ANNAPOLIS – Gov. Martin O’Malley welcomed members of the House and Senate back to the State House on Wednesday to kick off the 434th legislative session, which will bring issues including minimum wage increase, the so-called “rain tax” and the legalization of marijuana to the forefront.
O’Malley called on lawmakers to engage in a bipartisan effort to make Maryland the most recent of the states — currently 20, plus Washington, D.C. — to raise its minimum wage above the federal level.
“I think whether we’re Democrats or Republicans, we all agree that when people work hard and play by the rules they should be able to move their families forward,” O’Malley told members of the House of Delegates.

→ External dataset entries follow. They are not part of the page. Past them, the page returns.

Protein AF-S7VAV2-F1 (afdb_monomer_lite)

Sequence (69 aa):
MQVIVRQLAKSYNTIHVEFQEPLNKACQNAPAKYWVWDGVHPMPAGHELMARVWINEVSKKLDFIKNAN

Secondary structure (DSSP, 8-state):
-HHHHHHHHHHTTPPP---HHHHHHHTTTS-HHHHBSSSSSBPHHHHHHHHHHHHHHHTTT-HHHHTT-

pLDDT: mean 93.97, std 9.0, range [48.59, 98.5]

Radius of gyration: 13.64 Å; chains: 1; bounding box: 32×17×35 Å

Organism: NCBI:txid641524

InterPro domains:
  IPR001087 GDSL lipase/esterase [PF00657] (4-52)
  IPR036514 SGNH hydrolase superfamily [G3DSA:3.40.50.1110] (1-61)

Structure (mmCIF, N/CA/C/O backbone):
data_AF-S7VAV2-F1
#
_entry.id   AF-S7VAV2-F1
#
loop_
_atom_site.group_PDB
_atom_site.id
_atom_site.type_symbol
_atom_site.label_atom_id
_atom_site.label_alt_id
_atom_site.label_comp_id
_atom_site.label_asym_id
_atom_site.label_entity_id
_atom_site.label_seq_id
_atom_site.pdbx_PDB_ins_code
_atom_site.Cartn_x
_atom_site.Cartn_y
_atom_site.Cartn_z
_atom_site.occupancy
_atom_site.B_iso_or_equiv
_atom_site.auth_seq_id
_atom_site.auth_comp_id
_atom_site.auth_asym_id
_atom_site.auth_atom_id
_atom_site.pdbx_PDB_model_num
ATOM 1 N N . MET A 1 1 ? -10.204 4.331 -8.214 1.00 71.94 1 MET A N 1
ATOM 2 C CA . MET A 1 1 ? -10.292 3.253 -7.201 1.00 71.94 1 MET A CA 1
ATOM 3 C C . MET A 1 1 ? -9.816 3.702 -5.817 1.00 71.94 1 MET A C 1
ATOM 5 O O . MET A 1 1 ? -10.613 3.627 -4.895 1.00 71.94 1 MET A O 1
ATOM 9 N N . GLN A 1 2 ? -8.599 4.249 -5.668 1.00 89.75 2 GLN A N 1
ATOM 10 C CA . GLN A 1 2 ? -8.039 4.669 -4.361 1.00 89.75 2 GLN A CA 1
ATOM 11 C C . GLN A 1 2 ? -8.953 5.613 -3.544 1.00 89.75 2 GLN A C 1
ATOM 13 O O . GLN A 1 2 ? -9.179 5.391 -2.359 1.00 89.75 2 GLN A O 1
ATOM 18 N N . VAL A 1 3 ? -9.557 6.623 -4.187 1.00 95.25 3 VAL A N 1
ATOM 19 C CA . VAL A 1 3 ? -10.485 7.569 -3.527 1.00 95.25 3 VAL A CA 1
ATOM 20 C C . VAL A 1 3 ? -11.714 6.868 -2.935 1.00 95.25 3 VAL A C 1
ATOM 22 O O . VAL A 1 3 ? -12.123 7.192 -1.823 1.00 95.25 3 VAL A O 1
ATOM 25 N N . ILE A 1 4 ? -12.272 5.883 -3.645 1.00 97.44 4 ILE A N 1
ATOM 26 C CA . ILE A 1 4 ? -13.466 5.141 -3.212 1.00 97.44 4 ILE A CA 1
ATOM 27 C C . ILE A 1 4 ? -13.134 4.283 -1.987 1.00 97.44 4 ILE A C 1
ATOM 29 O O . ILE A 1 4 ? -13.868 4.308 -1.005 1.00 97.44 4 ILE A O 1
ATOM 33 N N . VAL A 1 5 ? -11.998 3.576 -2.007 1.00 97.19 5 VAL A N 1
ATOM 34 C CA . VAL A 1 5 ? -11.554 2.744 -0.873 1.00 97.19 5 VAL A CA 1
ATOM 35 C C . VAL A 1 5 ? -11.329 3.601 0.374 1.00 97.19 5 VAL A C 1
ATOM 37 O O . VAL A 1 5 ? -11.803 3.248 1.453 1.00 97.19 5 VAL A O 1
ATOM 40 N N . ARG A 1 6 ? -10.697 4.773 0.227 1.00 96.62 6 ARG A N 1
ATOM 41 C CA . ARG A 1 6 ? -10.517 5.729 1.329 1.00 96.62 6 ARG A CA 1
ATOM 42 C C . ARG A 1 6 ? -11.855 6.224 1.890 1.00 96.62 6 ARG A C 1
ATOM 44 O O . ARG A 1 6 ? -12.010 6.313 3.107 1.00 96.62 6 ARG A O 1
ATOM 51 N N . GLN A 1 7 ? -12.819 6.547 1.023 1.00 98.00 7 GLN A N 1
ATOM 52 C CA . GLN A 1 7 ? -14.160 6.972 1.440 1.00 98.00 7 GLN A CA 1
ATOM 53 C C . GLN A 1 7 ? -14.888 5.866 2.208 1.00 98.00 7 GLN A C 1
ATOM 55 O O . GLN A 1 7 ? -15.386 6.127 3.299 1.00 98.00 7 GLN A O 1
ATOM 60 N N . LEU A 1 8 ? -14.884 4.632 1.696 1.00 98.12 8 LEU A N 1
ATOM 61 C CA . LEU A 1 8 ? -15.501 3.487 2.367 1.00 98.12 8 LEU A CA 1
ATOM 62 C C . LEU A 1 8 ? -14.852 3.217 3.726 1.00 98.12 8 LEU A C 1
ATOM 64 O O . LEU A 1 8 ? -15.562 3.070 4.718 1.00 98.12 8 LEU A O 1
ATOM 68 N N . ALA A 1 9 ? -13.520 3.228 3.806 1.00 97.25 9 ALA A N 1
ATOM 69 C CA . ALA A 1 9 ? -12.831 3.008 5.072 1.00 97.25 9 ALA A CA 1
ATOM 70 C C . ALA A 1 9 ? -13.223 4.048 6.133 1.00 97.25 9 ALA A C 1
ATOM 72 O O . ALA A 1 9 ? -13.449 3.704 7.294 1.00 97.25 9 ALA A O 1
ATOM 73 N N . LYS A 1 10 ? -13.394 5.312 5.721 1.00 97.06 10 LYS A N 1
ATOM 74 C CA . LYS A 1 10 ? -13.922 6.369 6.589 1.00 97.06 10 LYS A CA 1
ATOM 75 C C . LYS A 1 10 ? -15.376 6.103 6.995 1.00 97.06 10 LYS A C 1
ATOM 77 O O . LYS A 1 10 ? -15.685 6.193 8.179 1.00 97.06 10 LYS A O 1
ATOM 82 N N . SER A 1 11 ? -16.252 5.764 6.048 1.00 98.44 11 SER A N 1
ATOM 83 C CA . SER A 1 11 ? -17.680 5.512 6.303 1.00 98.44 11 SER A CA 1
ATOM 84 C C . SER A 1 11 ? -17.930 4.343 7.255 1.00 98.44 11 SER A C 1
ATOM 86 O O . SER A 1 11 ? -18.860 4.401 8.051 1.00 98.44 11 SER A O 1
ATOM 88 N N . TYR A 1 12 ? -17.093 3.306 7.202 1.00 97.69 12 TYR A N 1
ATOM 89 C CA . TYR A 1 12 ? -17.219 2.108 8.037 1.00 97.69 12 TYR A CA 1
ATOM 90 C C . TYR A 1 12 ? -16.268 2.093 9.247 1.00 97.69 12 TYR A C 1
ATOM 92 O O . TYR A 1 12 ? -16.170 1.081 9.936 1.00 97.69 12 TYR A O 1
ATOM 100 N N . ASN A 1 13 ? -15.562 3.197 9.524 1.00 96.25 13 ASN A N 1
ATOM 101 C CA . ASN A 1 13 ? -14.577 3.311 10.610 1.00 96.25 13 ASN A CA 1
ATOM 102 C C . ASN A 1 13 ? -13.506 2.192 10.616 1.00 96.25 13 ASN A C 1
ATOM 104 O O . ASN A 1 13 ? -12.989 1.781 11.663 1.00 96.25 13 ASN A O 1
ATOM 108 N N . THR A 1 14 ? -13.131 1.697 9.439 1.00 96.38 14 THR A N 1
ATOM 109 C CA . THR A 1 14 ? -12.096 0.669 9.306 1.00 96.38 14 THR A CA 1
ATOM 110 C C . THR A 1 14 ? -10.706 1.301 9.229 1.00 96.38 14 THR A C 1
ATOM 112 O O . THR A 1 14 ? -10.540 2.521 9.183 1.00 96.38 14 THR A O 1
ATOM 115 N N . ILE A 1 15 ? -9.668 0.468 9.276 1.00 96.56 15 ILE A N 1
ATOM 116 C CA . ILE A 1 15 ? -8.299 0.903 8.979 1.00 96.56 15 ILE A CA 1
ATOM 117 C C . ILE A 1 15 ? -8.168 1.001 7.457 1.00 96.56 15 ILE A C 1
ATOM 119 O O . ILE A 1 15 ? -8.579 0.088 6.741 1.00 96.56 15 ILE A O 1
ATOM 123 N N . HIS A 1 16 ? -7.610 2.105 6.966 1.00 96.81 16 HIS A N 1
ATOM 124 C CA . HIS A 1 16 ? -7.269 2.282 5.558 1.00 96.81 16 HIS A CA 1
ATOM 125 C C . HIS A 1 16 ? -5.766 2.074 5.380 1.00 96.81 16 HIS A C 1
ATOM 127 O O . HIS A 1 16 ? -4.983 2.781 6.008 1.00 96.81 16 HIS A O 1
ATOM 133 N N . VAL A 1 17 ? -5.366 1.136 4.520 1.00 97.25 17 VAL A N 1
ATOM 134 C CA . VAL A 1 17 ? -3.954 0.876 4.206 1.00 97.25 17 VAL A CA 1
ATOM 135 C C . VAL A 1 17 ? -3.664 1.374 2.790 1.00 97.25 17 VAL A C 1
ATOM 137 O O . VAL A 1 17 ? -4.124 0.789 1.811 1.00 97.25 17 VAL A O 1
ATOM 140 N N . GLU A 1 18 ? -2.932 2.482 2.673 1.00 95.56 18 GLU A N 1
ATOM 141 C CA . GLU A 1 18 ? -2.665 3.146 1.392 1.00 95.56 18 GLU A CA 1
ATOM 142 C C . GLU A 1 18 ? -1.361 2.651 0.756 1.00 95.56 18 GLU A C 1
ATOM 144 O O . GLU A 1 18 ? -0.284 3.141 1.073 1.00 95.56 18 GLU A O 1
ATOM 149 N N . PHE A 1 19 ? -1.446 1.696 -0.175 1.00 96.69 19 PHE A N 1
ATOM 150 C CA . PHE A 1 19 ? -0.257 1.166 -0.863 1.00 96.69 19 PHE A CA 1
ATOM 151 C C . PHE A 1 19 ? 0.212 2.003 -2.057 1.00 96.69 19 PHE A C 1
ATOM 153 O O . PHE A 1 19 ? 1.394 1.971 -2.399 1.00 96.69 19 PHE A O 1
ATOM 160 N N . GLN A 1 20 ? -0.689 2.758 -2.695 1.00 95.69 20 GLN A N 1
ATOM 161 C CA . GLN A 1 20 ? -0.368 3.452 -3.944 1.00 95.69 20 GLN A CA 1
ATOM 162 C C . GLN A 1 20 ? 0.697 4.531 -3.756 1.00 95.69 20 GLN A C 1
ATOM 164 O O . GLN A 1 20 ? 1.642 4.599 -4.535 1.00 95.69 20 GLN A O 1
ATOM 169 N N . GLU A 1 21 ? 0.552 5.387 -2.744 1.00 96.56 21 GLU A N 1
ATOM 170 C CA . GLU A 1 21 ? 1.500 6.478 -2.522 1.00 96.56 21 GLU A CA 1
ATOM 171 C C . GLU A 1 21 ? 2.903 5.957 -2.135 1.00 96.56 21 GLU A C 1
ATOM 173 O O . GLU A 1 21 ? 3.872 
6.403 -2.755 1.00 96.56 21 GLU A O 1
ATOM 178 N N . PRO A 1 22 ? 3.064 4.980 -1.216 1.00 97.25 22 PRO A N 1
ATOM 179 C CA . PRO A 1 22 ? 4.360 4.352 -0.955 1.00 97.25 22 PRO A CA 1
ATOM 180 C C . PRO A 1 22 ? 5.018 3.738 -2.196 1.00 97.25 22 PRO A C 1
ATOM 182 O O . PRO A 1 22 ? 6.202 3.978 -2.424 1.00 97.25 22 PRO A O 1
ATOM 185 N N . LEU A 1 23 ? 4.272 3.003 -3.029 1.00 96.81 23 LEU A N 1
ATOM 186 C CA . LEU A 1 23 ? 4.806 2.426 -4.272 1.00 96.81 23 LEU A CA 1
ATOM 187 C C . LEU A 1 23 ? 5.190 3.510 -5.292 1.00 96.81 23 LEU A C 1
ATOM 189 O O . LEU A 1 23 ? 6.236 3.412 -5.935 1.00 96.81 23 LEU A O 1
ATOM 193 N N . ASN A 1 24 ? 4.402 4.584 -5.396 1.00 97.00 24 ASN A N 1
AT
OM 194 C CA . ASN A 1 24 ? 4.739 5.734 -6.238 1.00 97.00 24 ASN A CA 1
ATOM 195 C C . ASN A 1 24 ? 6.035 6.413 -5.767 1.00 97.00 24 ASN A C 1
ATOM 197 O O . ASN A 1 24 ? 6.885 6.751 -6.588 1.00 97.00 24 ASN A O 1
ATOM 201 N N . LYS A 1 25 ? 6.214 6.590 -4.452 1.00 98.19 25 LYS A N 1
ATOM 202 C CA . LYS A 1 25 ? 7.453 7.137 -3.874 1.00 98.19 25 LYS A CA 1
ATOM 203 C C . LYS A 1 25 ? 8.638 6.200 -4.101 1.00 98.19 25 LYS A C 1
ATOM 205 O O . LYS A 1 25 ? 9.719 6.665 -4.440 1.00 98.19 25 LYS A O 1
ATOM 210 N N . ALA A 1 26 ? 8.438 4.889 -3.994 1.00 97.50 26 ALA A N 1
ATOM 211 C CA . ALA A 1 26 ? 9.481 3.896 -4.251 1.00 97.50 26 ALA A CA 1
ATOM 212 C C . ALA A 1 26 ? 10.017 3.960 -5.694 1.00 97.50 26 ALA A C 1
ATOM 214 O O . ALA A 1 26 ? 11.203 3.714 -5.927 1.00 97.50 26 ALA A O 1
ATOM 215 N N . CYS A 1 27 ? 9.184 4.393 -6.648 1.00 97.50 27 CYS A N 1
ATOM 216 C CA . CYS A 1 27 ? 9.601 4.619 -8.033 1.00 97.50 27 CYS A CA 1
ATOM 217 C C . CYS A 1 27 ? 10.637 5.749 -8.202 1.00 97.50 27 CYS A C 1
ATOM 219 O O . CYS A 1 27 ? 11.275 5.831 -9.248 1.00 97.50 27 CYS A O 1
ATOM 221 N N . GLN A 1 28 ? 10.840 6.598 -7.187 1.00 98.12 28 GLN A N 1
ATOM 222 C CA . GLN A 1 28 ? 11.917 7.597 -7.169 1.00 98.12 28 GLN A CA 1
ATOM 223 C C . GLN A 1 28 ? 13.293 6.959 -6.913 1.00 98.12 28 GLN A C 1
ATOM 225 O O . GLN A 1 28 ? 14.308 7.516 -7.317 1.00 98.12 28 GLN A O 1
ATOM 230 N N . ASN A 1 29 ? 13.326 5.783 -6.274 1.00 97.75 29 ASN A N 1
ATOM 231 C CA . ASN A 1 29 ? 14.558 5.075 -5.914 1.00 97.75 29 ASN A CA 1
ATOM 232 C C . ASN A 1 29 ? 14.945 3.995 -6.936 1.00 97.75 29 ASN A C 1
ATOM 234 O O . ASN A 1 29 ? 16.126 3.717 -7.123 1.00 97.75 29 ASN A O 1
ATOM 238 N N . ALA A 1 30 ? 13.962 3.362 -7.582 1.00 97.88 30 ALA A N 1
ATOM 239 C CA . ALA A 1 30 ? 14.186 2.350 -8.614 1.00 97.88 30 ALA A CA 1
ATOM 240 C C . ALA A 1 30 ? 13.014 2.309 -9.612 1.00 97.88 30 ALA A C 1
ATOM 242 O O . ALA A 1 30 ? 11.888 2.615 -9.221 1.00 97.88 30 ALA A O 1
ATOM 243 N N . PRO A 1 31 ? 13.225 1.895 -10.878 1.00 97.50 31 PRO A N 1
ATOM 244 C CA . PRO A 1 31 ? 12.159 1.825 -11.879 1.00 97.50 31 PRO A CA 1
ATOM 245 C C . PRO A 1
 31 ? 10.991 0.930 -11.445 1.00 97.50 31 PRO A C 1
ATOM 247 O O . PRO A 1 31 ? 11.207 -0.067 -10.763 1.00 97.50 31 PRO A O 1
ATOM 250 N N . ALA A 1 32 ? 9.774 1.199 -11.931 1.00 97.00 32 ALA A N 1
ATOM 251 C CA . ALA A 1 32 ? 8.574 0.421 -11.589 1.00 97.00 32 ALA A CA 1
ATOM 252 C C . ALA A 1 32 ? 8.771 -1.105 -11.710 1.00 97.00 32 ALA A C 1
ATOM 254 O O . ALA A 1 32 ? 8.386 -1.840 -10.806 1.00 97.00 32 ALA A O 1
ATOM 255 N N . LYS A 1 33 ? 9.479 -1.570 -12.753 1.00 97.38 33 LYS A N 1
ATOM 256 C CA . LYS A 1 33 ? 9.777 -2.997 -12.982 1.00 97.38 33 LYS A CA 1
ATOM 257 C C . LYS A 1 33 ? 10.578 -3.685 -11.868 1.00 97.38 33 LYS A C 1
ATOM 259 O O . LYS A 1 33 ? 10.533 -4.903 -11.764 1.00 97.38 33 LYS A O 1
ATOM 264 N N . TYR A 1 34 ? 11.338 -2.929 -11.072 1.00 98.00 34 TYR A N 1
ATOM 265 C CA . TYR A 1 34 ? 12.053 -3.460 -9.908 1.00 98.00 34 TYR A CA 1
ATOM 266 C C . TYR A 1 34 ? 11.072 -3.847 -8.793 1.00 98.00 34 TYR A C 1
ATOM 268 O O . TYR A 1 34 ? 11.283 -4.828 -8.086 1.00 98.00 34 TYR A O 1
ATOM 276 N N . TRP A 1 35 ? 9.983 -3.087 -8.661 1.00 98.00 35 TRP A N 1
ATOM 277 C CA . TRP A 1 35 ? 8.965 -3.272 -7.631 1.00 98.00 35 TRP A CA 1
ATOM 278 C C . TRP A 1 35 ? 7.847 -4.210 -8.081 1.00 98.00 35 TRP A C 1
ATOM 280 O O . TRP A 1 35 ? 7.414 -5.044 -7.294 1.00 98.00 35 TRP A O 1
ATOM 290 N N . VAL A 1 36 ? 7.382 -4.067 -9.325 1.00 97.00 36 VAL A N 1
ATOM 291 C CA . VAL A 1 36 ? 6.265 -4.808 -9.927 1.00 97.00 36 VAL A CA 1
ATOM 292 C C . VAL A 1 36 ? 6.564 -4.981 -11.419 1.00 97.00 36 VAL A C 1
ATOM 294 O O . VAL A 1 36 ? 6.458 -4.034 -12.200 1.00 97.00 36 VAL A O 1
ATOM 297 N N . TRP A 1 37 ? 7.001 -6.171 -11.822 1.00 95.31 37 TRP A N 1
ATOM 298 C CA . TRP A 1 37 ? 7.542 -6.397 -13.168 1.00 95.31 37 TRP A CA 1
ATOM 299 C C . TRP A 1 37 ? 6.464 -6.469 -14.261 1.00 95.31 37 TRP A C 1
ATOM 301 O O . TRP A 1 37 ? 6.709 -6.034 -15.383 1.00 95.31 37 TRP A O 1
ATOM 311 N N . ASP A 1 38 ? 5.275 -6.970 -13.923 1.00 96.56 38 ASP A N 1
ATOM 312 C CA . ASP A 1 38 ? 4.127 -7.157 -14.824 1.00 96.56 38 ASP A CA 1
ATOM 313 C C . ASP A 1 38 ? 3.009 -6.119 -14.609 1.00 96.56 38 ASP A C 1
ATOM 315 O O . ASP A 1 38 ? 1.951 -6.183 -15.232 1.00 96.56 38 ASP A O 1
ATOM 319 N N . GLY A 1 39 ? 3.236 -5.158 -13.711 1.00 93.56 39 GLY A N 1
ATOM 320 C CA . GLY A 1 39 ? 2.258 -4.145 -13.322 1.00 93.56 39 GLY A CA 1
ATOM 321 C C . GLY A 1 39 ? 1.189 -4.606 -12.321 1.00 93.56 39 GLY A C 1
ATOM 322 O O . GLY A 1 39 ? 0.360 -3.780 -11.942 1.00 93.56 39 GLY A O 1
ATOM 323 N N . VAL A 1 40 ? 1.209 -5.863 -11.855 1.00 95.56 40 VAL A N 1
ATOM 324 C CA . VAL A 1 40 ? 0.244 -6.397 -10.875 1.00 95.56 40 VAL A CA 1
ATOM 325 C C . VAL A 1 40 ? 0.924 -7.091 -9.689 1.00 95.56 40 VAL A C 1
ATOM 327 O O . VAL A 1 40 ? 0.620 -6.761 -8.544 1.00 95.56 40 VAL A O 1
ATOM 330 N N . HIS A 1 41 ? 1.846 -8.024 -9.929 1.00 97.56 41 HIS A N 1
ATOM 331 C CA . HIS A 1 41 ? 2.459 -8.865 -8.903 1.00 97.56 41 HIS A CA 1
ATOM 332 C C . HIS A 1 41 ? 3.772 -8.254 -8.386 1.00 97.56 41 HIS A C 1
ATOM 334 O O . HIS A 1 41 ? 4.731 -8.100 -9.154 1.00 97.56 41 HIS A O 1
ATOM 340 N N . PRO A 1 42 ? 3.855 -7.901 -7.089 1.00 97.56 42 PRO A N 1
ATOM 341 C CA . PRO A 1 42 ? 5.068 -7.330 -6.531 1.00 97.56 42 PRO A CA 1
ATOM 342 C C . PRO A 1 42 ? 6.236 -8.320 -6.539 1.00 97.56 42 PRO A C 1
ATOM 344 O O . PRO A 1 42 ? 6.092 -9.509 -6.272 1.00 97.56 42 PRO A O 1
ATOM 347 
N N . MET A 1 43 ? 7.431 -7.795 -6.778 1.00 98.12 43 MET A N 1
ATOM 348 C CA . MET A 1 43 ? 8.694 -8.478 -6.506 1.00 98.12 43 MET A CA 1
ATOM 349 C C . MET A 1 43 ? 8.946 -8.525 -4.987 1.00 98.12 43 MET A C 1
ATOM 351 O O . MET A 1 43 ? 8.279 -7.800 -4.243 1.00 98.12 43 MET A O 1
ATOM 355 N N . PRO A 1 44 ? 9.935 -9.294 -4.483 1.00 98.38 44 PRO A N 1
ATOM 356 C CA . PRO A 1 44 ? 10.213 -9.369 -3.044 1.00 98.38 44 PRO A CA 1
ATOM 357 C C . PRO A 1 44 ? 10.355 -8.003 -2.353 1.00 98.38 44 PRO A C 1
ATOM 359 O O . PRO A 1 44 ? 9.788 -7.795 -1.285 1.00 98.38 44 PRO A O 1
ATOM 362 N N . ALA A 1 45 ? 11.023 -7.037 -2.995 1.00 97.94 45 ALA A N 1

The state’s current minimum wage stands equal with the federal level at $7.25 an hour, but state Democrats are working to raise it, despite Republican opposition.
Senate President Thomas V. “Mike” Miller Jr. said the state is “going to raise the minimum wage” to help people who are struggling financially, but it will also try to find ways to give breaks to business owners.
Republicans aren’t so optimistic about the benefits of the legislation.
“This policy decision would put Maryland employers at a competitive disadvantage when it comes to Pennsylvania, West Virginia and Delaware,” said Sen. David Brinkley, R-Frederick. “If it’s to be changed, it should be done at the federal level so you don’t have that jurisdiction differential.”
Sen. Stephen Hershey Jr., R-Queen Anne’s, also said that raising the minimum wage would “lead to job loss” and “bring an undue burden to the operational cost of businesses.”
In response to Republican opposition, Miller said that the current wage doesn’t cut it in areas where the cost of living is high, such as Prince George’s and Montgomery Counties.
“The ‘haves’ don’t understand how tough the ‘have-nots’ have it at this point in time,” Miller said. “They don’t understand the cost of tennis shoes, for example.”
The stormwater management fee, passed by the General Assembly in 2013 to help fund cleanup of the Chesapeake Bay, is likely to be among the most highly contested issues of the session. A repeal of the law sits atop the agenda of Republicans, who have nicknamed the fee the “rain tax.”
Hershey, one opponent of the tax, called the fee “another unnecessary burden” for Maryland businesses.
“We really need to focus on bringing businesses into Maryland and not continuing to put regulations that are making Maryland unattractive,” Hershey said.
Brinkley added that he’s not not optimistic for an “outright repeal,” but still wants to see some type of change to the legislation.
Delegate Maggie McIntosh, D-Baltimore, House Environmental Matters Committee chairwoman, will sit once again at the forefront of lawmakers fighting to keep the stormwater law in tact.
“We have … 4 years of incredible expansion of protections for our local stream and waterways and the bay, and we want to keep those in place,” McIntosh said.
While Miller is a proponent of the tax, he still agrees that it is not yet perfect.
“It’s designed to keep the dog feces and the fertilizer on lawns out of our creeks and streams and tributaries which feed into the Chesapeake Bay,” he said. “It needs to be modified. The effect on non-profits is too onerous, but it’s needed.”
The issues of marijuana legalization or decriminalization is also expected to return to the table this session after lawmakers passed a bill last year legalizing the drug for medical purposes.
Gubernatorial candidate Delegate Heather Mizeur, D-Montgomery County, is running on the platform of legalizing, regulating and taxing the distribution of marijuana and using the revenue toward early childhood education. Mizeur said she hopes lawmakers will make advancements toward legalization this session, but realizes it may take time.
“At a minimum, we need to walk out of this session with a decriminalization proposal to make sure that people stop going to jail for small amounts of possession,” Mizeur said.
Mizeur pointed to what she said have been “shifting” views on the issue recently, including Miller coming out in support of legalization last week.
But during Wednesday’s “Annapolis Summit” radio broadcast of the Marc Steiner show, O’Malley said he is against legalization or decriminalization of marijuana.
“I’m not much in favor of it … because I’ve seen what drug addiction has done to the people of our state,” O’Malley said during the show. “I also know that this drug, and it’s use — it’s abuse — can be a gateway to even more harmful behavior.”